__What you are asked to do__. Each line of the records that holds "sapiens" should be shown in full.

============

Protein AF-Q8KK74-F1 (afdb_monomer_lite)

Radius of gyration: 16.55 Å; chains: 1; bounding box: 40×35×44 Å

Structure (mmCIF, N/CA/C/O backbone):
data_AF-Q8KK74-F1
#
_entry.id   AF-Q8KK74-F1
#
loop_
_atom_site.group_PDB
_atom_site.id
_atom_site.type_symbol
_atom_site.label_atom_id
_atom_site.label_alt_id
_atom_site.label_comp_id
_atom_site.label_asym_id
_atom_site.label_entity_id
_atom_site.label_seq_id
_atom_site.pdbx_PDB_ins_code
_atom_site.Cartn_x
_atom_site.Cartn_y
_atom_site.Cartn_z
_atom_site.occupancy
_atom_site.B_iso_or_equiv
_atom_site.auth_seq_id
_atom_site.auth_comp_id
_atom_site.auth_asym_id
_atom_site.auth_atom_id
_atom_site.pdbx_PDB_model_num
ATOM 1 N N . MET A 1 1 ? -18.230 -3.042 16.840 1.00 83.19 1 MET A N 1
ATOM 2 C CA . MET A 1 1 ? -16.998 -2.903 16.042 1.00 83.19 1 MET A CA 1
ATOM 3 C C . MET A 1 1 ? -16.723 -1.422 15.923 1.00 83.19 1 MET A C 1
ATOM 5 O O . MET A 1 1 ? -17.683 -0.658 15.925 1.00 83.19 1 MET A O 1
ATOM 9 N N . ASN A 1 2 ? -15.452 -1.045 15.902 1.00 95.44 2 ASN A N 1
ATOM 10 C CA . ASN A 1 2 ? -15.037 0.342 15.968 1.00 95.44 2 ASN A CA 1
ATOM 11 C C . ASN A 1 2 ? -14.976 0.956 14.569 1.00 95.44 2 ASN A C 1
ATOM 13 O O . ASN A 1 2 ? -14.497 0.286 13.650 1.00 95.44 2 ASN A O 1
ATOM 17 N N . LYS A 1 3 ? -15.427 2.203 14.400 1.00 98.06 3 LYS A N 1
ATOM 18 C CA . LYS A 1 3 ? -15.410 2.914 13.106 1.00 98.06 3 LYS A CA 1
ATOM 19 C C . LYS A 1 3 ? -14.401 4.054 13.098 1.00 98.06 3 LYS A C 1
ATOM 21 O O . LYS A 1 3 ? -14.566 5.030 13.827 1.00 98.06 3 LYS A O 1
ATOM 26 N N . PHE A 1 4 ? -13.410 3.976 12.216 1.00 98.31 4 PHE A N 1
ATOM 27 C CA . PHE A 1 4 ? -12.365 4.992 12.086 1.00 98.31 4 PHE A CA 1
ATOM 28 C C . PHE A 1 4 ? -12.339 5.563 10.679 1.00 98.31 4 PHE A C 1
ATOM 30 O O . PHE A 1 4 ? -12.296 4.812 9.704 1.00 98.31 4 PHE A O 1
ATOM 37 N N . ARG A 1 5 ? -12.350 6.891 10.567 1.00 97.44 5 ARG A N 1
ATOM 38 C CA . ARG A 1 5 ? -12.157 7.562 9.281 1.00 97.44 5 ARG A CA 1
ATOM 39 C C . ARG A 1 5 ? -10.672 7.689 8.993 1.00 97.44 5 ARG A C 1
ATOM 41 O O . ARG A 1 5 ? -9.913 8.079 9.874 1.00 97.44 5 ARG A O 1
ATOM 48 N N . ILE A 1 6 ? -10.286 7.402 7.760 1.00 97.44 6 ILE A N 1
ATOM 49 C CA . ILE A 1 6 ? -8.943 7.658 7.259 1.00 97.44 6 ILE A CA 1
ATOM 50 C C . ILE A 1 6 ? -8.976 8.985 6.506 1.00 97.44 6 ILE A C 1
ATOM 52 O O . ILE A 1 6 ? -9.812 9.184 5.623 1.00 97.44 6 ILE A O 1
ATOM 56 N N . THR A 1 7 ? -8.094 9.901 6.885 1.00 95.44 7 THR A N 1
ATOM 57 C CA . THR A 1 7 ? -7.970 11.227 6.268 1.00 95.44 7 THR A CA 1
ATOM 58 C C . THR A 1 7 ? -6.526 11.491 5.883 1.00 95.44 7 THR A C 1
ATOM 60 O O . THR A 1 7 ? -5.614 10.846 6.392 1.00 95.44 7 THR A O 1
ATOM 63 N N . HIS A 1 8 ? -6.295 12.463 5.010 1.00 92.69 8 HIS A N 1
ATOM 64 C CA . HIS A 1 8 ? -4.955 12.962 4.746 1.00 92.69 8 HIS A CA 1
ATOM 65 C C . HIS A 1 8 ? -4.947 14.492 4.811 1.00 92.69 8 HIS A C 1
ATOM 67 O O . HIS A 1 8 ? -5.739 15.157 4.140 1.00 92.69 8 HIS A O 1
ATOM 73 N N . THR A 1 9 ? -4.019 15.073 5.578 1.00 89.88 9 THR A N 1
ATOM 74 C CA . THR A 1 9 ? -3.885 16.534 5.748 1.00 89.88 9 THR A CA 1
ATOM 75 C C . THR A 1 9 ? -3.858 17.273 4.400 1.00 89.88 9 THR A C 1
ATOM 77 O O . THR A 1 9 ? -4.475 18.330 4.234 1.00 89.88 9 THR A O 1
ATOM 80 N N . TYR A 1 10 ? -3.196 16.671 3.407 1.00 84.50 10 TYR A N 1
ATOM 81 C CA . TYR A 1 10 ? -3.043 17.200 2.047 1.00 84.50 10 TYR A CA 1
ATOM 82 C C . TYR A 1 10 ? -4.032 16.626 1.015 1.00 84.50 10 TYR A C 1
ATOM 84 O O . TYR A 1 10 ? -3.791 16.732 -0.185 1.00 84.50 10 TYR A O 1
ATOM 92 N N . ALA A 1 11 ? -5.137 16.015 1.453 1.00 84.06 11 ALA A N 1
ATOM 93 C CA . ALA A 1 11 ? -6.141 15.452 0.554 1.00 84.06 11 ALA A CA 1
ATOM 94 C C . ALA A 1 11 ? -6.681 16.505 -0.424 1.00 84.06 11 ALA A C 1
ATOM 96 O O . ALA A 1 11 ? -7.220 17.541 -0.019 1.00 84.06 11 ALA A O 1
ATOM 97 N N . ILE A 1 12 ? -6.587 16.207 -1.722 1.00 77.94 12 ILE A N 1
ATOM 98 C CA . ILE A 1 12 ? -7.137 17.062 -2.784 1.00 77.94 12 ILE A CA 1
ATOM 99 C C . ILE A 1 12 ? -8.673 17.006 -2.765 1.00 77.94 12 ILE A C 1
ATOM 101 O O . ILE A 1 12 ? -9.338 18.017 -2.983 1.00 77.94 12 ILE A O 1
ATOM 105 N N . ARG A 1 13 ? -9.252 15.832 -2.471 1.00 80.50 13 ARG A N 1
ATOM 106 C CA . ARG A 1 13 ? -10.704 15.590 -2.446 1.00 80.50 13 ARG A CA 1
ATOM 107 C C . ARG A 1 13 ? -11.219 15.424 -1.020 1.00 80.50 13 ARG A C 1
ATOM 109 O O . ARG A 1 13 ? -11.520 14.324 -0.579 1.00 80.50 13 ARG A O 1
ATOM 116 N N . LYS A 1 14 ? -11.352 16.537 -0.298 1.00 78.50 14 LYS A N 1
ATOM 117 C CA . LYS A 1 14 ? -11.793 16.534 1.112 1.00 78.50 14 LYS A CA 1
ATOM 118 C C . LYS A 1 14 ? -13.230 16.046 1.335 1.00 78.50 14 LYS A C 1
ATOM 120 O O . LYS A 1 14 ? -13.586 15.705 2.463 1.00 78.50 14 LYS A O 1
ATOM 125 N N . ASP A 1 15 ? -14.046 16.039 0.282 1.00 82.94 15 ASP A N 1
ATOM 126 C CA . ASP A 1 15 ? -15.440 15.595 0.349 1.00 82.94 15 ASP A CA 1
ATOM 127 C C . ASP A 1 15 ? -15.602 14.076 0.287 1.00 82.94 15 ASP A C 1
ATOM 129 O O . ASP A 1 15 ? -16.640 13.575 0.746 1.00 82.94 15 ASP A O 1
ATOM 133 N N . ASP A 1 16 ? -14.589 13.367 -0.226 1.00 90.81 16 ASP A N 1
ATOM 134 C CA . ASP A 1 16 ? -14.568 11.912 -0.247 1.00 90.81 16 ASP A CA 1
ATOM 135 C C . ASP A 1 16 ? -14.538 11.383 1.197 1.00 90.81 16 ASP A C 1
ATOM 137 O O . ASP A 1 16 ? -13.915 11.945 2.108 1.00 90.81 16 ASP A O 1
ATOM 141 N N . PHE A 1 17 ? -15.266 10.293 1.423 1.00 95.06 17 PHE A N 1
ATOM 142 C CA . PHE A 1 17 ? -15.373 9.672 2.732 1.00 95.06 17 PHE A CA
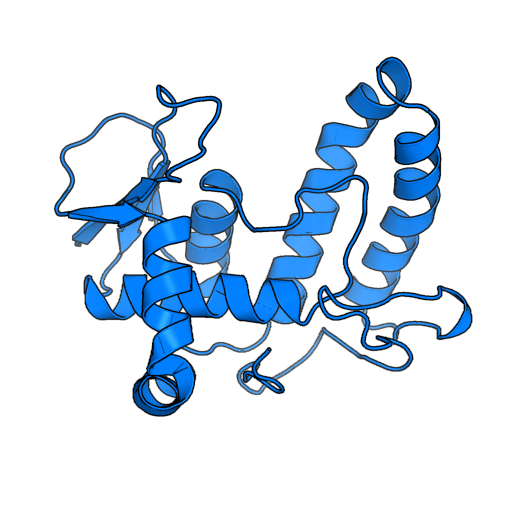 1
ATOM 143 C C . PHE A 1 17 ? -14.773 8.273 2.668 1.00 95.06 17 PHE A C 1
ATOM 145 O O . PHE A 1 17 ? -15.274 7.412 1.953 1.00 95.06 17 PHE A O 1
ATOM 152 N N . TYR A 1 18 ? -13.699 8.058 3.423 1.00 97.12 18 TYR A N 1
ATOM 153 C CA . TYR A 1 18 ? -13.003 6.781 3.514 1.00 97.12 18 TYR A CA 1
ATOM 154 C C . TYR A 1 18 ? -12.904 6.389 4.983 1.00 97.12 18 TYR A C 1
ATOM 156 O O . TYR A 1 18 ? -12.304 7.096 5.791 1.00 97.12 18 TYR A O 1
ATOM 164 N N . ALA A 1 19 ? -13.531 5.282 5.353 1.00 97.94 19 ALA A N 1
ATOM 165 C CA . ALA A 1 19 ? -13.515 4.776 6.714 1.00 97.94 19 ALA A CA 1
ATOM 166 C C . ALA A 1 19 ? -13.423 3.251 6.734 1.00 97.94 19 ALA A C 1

============

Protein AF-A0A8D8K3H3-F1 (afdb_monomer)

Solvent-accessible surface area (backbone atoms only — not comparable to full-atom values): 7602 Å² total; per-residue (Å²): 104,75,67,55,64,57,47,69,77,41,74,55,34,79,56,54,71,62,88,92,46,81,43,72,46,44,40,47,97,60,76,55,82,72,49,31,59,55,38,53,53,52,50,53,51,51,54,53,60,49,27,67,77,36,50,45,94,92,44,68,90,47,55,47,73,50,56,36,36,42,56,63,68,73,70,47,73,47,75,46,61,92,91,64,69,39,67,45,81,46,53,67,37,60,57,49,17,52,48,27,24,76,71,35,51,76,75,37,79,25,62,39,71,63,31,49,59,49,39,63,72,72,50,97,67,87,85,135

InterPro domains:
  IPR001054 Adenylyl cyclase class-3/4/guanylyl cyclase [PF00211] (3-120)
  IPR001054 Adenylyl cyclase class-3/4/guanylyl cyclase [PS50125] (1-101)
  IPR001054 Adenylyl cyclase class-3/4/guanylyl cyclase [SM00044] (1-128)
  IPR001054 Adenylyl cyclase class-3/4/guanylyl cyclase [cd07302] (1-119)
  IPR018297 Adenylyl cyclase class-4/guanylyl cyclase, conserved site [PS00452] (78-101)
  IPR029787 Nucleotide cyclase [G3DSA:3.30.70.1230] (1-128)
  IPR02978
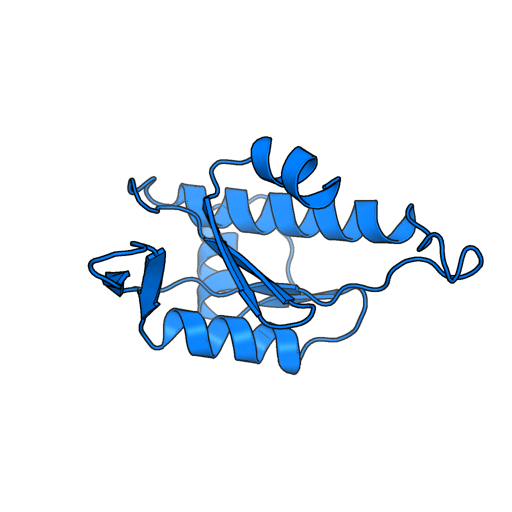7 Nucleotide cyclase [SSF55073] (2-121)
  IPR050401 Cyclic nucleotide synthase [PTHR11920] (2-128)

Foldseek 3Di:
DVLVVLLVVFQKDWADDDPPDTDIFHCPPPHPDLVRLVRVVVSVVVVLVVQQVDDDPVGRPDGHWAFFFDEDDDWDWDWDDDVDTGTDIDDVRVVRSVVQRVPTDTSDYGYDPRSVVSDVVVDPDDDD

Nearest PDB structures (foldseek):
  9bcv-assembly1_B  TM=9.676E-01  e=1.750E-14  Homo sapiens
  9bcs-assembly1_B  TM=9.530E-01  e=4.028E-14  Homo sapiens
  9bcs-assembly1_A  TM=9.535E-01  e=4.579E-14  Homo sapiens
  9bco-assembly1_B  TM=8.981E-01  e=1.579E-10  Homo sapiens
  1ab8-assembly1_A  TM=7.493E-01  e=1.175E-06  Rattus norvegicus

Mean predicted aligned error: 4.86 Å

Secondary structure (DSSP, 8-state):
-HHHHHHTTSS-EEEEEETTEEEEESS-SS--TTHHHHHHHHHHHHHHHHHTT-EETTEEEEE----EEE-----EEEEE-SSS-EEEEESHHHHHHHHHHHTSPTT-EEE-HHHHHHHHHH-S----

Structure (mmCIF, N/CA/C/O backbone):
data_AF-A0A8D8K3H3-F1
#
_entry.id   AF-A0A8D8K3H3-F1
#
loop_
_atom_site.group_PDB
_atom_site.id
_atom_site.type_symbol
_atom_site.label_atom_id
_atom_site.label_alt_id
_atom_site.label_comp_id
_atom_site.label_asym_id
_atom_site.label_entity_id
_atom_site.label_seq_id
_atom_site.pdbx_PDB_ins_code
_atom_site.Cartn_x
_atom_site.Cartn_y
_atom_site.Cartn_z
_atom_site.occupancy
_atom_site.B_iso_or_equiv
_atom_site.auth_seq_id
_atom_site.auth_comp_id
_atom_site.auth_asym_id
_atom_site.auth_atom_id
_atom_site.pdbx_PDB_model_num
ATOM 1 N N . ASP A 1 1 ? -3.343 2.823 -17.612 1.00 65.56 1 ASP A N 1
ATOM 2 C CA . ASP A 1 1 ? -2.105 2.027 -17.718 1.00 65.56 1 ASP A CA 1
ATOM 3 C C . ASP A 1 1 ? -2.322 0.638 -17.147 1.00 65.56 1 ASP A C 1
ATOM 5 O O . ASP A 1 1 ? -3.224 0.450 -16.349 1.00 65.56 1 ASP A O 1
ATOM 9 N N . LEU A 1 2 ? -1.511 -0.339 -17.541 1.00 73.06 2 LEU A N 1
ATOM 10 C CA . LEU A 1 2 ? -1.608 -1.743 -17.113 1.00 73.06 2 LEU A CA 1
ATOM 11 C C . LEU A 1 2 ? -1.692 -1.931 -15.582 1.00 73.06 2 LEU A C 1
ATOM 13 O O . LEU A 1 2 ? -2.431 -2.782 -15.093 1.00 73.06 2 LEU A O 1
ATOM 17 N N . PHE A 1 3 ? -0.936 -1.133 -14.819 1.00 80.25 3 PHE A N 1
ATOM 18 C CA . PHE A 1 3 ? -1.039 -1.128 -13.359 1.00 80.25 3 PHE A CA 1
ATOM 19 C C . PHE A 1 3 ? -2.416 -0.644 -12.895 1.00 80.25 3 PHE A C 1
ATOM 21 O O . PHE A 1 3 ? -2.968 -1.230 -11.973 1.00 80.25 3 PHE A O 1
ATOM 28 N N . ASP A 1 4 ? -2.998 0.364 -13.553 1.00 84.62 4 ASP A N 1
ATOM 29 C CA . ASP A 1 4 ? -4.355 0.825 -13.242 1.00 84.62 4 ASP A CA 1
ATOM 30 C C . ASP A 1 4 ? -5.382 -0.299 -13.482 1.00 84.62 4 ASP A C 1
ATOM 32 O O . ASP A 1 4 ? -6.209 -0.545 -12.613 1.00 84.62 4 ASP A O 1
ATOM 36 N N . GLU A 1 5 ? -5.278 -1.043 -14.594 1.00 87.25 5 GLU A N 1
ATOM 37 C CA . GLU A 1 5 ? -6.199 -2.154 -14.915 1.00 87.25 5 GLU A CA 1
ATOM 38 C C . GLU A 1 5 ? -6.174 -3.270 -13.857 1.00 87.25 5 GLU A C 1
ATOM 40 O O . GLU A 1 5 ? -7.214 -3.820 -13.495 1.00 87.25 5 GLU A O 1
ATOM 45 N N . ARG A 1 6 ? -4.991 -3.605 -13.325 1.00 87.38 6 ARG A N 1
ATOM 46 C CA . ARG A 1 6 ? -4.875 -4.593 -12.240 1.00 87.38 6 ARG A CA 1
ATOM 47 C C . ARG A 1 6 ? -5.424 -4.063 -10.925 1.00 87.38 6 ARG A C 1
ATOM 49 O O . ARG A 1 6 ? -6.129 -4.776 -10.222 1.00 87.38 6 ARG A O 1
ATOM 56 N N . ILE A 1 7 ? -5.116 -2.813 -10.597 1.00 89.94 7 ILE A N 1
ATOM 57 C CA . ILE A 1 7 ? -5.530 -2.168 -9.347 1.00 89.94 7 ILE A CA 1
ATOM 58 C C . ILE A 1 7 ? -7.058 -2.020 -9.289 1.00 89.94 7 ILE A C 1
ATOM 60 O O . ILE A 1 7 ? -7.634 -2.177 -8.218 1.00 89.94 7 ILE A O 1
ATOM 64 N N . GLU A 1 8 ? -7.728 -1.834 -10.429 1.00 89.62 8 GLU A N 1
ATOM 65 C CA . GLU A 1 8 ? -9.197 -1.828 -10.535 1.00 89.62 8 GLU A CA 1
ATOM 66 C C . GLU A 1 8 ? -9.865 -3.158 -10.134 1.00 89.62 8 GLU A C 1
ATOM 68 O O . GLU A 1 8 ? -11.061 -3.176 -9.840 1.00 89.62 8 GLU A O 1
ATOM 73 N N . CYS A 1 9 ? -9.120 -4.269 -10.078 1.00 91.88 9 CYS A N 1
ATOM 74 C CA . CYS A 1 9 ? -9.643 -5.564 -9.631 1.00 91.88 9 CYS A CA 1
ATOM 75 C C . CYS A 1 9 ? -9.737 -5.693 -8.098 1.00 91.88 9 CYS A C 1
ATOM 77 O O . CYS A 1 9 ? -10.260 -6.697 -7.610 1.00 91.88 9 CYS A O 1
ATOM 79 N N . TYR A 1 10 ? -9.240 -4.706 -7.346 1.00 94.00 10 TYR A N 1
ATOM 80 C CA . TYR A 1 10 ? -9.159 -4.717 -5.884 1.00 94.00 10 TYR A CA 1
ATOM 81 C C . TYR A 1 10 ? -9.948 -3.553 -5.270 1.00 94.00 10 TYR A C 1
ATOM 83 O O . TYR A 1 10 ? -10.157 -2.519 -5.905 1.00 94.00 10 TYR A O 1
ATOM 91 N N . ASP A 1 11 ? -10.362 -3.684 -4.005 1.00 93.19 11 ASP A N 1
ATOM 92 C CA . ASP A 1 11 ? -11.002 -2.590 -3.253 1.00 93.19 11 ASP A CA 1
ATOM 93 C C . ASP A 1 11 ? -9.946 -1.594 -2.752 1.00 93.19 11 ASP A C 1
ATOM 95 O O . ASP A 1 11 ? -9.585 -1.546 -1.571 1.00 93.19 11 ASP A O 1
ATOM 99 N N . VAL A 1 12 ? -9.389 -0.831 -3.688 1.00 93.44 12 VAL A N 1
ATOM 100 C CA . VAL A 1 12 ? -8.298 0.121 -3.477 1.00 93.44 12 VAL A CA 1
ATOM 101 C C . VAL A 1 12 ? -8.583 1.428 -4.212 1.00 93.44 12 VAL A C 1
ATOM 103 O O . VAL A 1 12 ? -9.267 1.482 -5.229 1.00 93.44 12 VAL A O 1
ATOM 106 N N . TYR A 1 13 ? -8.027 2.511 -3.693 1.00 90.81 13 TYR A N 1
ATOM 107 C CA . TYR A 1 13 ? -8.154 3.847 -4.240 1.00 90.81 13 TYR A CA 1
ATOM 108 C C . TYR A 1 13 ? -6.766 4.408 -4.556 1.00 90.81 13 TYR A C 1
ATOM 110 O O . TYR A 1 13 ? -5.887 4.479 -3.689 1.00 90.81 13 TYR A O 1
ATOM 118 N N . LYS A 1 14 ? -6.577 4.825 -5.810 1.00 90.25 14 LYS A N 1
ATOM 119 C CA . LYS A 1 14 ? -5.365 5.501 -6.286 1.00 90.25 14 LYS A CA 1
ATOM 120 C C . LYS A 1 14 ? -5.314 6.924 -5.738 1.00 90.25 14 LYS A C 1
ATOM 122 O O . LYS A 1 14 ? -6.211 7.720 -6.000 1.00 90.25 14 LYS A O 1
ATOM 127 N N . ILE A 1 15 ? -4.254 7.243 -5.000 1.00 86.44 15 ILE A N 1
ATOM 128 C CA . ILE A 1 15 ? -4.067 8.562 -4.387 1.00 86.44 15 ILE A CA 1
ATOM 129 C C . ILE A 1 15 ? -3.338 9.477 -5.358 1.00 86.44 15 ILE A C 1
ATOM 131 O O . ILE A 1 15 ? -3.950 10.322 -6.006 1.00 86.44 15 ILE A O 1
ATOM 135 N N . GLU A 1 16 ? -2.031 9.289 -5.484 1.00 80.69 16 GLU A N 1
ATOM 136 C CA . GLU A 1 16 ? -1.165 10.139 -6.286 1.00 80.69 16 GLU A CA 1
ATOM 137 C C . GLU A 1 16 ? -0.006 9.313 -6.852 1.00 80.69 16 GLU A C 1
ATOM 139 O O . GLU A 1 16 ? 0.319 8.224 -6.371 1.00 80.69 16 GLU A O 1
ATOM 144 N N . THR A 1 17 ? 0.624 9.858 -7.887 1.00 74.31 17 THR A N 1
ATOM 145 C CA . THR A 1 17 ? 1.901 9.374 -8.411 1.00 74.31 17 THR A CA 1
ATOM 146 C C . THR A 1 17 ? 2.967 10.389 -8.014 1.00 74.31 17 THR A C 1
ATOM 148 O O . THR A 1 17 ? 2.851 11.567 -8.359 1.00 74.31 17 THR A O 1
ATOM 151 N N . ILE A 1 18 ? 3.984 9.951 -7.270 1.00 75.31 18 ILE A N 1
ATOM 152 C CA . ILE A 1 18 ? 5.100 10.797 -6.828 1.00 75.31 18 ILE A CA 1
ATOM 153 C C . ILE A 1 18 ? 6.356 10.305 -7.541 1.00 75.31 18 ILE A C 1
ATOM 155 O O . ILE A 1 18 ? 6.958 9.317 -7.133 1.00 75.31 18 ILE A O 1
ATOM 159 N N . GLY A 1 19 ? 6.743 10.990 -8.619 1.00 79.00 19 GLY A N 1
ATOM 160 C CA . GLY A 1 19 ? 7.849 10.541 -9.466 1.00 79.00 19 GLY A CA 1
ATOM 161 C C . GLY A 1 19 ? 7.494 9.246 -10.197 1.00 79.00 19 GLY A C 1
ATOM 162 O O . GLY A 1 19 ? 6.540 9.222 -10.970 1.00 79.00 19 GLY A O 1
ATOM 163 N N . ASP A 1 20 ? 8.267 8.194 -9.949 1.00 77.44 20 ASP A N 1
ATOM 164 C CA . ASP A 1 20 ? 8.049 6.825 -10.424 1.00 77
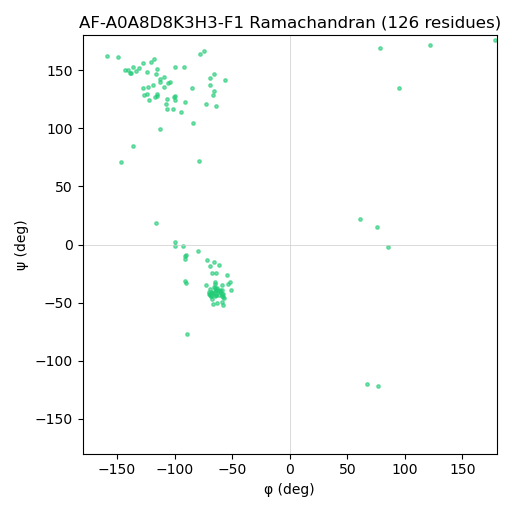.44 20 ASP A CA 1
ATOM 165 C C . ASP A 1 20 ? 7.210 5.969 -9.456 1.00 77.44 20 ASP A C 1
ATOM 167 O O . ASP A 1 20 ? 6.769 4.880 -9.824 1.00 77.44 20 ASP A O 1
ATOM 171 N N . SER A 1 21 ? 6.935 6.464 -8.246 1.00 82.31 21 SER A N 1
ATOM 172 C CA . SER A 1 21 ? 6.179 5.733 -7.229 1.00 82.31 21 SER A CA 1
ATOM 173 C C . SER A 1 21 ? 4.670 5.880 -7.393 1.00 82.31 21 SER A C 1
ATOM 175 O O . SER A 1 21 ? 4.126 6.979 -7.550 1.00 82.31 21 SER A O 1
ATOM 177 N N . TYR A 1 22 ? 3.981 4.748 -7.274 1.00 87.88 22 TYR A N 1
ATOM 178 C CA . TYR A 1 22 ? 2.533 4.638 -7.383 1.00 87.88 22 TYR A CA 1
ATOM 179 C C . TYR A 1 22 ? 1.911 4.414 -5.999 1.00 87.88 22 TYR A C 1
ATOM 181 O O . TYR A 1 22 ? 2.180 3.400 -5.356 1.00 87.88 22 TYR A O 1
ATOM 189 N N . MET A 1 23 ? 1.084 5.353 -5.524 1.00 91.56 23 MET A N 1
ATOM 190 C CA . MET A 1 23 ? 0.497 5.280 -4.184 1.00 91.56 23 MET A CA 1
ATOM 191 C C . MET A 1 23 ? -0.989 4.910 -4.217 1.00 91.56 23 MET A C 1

============

__Task response__.
  9bcv-assembly1_B  TM=9.676E-01  e=1.750E-14  Homo sapiens
  9bcs-assembly1_B  TM=9.530E-01  e=4.028E-14  Homo sapiens
  9bcs-assembly1_A  TM=9.535E-01  e=4.579E-14  Homo sapiens
  9bco-assembly1_B  TM=8.981E-01  e=1.579E-10  Homo sapiens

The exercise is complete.